Upon your arrest, you are handcuffed and read your Miranda rights “You have the right to remain silent, anything you say can and will be used against you in a court of law. You have the right to an attorney, if you cannot afford an attorney, one will be provided for you…” Public defenders are attorneys who the state gives cases of those who would otherwise be unable to afford a lawyer to represent them in court, as a citizen you are entitled to an attorney under the Supreme Court decision of Gideon v. Wainwirght (1962). But are public defenders the best defenders? William J. Stuntz, a criminal justice professor at Harvard outlined the problem with unequal representation in his article “Inequality and Adversarial Criminal Procedure.”
“Where criminal defendants supply their own lawyers, rich defendants buy better legal representation than poor defendants can buy, which in turn means that police and prosecutors must invest more in gathering evidence against the rich than against the poor. It follows that, in an adversarial justice system, the government can more easily convict a poor and innocent defendant than a rich and innocent one – perhaps more easily than a rich and guilty one.”
If better financials afford you a better outcome, then indigent offenders are automatically at a disadvantage. In addition to that while the government recognizes that they are required to make attorneys available to indigent, it didn’t say anything about hiring the best attorneys on behalf of the offender. The Virginia Law review highlighted this issue among many in their article “Public Defenders for the Poor in Criminal Cases.”
“The courts do appoint lawyers to defend accused poor persons -but are they really defended? These assigned lawyers usually serve without compensation, except that in some states a fee is paid in capital cases. On rare occasions, distinguished counsel is assigned to defend a prisoner, but as a general rule, these assignments go to young and inexperienced attorneys, or to a type of lawyers in the criminal courts who are not truly representative of a great profession.”
Lack of experience is a severe problem when handling a criminal case. Timing and resources are just a few other issues that make the outcome of favorable verdict less likely. The American Civil Liberties Union published data showing that public defenders are overworked in terms of the case load that they should be taking given their experience. In New Orleans, Detroit, and Atlanta public defenders have little more than an hour to review their new clients case and strategize, the worst of the group being New Orleans giving public defenders on average 7 minutes per case. As a result, what ends up happening is that 90-95% of offenders plead guilty, even if they have not committed the crime. This is often done to avoid any additional costs the offender cannot afford, or simply to obtain a lesser sentence than the crime they were originally charged with.

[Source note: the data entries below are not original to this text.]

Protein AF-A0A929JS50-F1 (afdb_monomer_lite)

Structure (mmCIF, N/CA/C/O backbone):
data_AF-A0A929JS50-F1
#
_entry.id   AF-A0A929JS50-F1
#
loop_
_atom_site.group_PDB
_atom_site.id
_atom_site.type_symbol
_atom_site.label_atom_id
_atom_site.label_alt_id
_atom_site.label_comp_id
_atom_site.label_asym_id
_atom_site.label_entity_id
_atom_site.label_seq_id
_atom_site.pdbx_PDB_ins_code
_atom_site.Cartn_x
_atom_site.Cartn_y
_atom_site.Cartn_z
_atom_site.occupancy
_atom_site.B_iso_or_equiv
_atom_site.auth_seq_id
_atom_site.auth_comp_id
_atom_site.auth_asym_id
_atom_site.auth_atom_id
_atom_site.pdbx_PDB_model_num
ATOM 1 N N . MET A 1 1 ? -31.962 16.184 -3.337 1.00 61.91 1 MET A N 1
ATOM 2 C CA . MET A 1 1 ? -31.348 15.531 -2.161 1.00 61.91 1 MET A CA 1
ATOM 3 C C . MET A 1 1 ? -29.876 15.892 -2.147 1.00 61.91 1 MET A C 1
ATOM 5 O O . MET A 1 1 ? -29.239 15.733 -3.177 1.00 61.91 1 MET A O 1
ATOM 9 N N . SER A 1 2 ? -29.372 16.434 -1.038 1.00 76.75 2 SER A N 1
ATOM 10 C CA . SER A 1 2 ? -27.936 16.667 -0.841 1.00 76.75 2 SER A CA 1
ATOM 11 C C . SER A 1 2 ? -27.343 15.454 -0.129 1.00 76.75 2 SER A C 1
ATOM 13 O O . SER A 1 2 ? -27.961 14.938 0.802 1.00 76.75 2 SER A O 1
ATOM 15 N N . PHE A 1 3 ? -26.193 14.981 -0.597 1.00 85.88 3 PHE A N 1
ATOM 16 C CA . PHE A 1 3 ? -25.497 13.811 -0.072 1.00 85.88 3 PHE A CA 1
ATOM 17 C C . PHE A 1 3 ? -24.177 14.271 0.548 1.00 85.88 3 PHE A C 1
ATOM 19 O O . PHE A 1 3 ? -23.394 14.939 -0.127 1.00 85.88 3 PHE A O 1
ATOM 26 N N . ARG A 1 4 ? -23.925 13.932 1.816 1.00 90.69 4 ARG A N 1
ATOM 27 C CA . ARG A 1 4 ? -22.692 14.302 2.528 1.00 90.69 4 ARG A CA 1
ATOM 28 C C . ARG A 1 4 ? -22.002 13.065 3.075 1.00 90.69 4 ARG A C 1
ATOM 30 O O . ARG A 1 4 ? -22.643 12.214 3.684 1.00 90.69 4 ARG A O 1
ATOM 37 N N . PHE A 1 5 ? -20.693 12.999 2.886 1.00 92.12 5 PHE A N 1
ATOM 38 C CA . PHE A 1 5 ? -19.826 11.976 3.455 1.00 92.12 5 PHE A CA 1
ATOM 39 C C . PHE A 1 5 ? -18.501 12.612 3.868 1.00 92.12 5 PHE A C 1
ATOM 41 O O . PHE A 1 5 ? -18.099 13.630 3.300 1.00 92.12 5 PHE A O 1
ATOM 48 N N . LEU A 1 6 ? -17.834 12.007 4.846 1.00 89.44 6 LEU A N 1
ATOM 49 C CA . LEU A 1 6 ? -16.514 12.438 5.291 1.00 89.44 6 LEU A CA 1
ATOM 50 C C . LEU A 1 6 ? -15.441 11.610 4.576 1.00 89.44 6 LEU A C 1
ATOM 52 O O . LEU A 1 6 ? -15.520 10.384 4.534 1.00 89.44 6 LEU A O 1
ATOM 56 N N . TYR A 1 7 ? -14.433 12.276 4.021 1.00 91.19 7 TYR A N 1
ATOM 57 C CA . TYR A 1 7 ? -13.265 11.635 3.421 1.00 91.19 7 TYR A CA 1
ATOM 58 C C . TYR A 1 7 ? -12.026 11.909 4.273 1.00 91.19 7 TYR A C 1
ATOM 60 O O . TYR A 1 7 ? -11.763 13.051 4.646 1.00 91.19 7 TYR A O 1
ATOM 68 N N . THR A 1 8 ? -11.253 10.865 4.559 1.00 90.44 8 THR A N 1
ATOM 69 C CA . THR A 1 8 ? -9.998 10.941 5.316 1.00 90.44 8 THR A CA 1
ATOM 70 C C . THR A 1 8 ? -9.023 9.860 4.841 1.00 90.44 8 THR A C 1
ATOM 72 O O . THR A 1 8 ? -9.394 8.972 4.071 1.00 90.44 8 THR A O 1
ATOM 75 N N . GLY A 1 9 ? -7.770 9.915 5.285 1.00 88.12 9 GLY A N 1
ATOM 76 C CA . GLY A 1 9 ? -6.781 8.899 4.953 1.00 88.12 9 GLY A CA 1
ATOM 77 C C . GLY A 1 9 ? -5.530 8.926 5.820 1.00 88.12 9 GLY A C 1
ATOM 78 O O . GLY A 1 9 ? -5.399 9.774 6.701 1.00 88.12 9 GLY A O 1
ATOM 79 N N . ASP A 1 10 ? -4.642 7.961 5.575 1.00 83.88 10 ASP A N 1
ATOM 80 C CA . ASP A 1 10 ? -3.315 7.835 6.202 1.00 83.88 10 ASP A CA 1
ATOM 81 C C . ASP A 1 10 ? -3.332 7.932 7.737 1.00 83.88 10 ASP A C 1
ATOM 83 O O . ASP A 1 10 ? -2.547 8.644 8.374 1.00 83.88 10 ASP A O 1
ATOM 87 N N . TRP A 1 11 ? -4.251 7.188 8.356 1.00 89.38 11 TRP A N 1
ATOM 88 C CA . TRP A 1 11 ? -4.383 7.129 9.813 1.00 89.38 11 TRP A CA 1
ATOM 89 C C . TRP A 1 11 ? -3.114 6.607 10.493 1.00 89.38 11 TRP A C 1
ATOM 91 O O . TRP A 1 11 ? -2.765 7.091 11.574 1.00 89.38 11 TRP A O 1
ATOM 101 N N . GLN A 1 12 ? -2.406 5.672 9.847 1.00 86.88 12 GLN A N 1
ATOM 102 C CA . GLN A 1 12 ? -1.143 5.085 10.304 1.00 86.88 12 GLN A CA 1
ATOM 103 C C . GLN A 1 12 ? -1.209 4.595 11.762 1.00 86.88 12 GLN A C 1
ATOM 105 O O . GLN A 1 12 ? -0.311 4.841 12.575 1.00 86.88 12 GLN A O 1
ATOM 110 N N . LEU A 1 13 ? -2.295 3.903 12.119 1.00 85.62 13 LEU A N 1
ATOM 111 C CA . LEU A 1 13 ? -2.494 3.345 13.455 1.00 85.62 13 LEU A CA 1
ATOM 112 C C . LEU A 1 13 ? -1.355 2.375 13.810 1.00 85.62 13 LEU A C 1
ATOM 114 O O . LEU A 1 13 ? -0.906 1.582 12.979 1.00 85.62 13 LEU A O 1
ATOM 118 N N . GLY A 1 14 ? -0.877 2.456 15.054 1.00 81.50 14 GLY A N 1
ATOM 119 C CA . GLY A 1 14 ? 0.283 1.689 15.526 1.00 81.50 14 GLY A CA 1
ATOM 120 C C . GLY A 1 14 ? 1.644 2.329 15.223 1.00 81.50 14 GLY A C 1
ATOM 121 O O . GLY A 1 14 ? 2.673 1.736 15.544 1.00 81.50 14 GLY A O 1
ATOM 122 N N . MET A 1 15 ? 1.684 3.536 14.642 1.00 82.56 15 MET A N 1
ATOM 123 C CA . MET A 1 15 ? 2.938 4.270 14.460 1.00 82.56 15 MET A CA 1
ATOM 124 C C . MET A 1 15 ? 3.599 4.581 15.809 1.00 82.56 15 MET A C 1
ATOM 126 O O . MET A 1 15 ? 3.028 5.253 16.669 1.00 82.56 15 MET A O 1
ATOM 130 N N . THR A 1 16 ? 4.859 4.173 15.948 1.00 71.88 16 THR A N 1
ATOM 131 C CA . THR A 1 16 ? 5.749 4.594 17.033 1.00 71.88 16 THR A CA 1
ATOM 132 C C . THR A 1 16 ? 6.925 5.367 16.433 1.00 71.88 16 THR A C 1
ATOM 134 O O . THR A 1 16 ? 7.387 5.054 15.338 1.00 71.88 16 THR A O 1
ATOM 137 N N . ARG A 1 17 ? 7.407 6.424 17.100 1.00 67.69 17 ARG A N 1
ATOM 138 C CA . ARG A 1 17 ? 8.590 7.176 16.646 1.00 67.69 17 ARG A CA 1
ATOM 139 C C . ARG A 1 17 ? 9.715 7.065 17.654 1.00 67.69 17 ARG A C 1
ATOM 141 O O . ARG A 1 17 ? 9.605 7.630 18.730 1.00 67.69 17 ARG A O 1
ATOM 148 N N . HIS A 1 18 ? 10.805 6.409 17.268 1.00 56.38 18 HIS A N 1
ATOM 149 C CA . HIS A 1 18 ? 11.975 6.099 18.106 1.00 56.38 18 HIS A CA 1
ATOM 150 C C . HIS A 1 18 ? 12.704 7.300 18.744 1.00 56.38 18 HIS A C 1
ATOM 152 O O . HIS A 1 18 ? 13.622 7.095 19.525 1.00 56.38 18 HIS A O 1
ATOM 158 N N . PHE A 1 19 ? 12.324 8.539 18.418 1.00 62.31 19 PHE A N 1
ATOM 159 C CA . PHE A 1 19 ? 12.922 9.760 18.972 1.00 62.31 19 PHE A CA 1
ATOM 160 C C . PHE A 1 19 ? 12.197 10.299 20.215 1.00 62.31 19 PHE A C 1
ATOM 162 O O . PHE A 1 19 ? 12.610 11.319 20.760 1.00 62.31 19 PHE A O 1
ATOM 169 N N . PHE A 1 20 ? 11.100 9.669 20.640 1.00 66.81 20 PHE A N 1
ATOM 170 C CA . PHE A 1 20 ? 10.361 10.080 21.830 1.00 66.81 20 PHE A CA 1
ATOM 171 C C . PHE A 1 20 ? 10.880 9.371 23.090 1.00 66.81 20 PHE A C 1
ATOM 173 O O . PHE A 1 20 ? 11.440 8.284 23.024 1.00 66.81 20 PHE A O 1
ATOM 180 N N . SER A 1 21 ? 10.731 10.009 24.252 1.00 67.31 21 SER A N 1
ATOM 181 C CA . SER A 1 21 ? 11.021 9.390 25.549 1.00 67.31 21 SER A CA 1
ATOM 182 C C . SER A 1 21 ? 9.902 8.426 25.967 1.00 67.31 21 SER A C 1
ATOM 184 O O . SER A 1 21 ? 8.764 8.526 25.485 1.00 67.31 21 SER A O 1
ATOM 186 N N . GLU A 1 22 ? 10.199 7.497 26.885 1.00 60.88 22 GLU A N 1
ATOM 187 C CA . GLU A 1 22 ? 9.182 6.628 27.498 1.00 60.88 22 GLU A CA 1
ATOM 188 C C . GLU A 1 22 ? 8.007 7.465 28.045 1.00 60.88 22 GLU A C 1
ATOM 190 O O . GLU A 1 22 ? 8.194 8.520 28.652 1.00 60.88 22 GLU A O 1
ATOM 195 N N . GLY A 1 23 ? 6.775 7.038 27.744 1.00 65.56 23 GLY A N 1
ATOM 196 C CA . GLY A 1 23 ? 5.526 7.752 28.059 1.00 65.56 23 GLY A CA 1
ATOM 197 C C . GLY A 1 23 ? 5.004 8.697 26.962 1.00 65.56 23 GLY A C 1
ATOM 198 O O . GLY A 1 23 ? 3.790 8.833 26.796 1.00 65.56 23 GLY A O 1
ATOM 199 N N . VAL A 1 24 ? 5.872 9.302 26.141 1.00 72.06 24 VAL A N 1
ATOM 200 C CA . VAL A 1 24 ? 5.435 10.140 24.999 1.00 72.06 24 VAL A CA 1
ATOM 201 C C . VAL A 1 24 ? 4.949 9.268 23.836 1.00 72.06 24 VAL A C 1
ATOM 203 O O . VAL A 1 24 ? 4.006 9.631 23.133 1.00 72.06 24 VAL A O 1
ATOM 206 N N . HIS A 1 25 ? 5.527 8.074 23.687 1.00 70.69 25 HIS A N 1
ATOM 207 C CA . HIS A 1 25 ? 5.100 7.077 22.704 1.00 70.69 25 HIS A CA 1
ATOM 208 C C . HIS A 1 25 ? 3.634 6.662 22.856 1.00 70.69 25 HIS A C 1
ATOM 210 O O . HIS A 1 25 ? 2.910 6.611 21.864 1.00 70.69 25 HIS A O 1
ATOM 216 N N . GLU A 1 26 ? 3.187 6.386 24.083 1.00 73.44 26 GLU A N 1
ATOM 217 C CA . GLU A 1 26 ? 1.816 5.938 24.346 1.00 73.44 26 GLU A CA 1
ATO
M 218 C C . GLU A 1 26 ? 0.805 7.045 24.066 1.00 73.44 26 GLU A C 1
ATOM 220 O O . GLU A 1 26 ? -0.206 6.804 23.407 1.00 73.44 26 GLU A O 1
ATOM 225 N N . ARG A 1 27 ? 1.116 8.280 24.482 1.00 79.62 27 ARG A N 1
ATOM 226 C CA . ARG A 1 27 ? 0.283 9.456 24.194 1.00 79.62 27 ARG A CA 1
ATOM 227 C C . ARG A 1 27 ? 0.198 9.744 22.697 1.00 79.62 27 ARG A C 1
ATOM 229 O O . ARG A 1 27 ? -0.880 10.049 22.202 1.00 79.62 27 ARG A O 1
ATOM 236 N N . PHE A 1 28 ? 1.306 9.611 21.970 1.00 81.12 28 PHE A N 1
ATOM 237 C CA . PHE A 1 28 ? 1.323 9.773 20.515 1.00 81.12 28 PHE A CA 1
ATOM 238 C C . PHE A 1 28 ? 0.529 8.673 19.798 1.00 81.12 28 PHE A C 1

In many cases, justice is not color-blind. African-Americans and other minorities are more likely to be indigent, and as result less likely to receive equal justice from the system designed to dispense it. “…structural and economic factors, such as unemployment, racial disadvantage, poverty and poor housing shape the nature of black offending…” In addition to limited options, many of these cases can be chalked up to police officer bias. The majority of law enforcement is controlled by white males and the lack of diversity can cause certain stereotypes to persist within law enforcement which can enforce racism making it much more difficult for minority defendants. A good example of this would be in drug cases highlighted by the Stuntz article.
“According to the best available survey data, 8.7% of America's black population uses illegal drugs on a regular basis, compared to 8.1% of America's white population (Office of Applied Studies [2006]). Those percentages are not far apart, but punishment rates for the two groups are strikingly different. Of every 100,000 black Americans, 351 are in prison on drug charges. The analogous figure for whites is 27.2 Clearly, black drug offenders are more likely to be convicted and punished than white drug offenders.”
With numbers that are almost identical, there should be no reason that justifies the fact the African-American offenders are convicted almost 13 times more than their white counterparts. With minorities making up a larger category of those who would require financial assistance, the likelihood of a reasonable outcome in a trial is grim. Many see the explanation to the disparities as the result of the increase of drug sentences and felonies in order to break up the gangs that plagued low income African-American communities. While it easier to prove drug charges than homicide or robbery, the focus primarily on African Americans has spiraled out of control leading to biases that produce results like those shown above. With the creation of mandatory minimum sentencing to combat heavy drug use, there was also a discrepancy in the sentences attached to the method of drug used. In his article “Racial, Ethnic, and Gender Disparities in sentencing: Evidence from the U.S. Federal Courts,” author David Mustard explains that sentences can also differ based on whether one used smoking or snorting to obtain their high, even if it was the same type of drug. “Over 90 percent of those convicted of possessing 5 grams of crack cocaine, a felony offense that carries a 5-year minimum sentence, are black. This contrasts sharply with penalties for powdered cocaine users, who are predominantly white. Conviction for possessing 5 grams of powdered cocaine is a misdemeanor
punishable by less than a year in jail.” With that in mind, it wouldn’t matter if minorities and white counterparts were arrested with the same frequency, if just the method of drug use set them apart, there would still be a problem that has yet to be resolved. And once offenders enter the criminal justice system, it can be very difficult to disassociate yourself from that label, even if you have successfully become a re-integrated member of your community.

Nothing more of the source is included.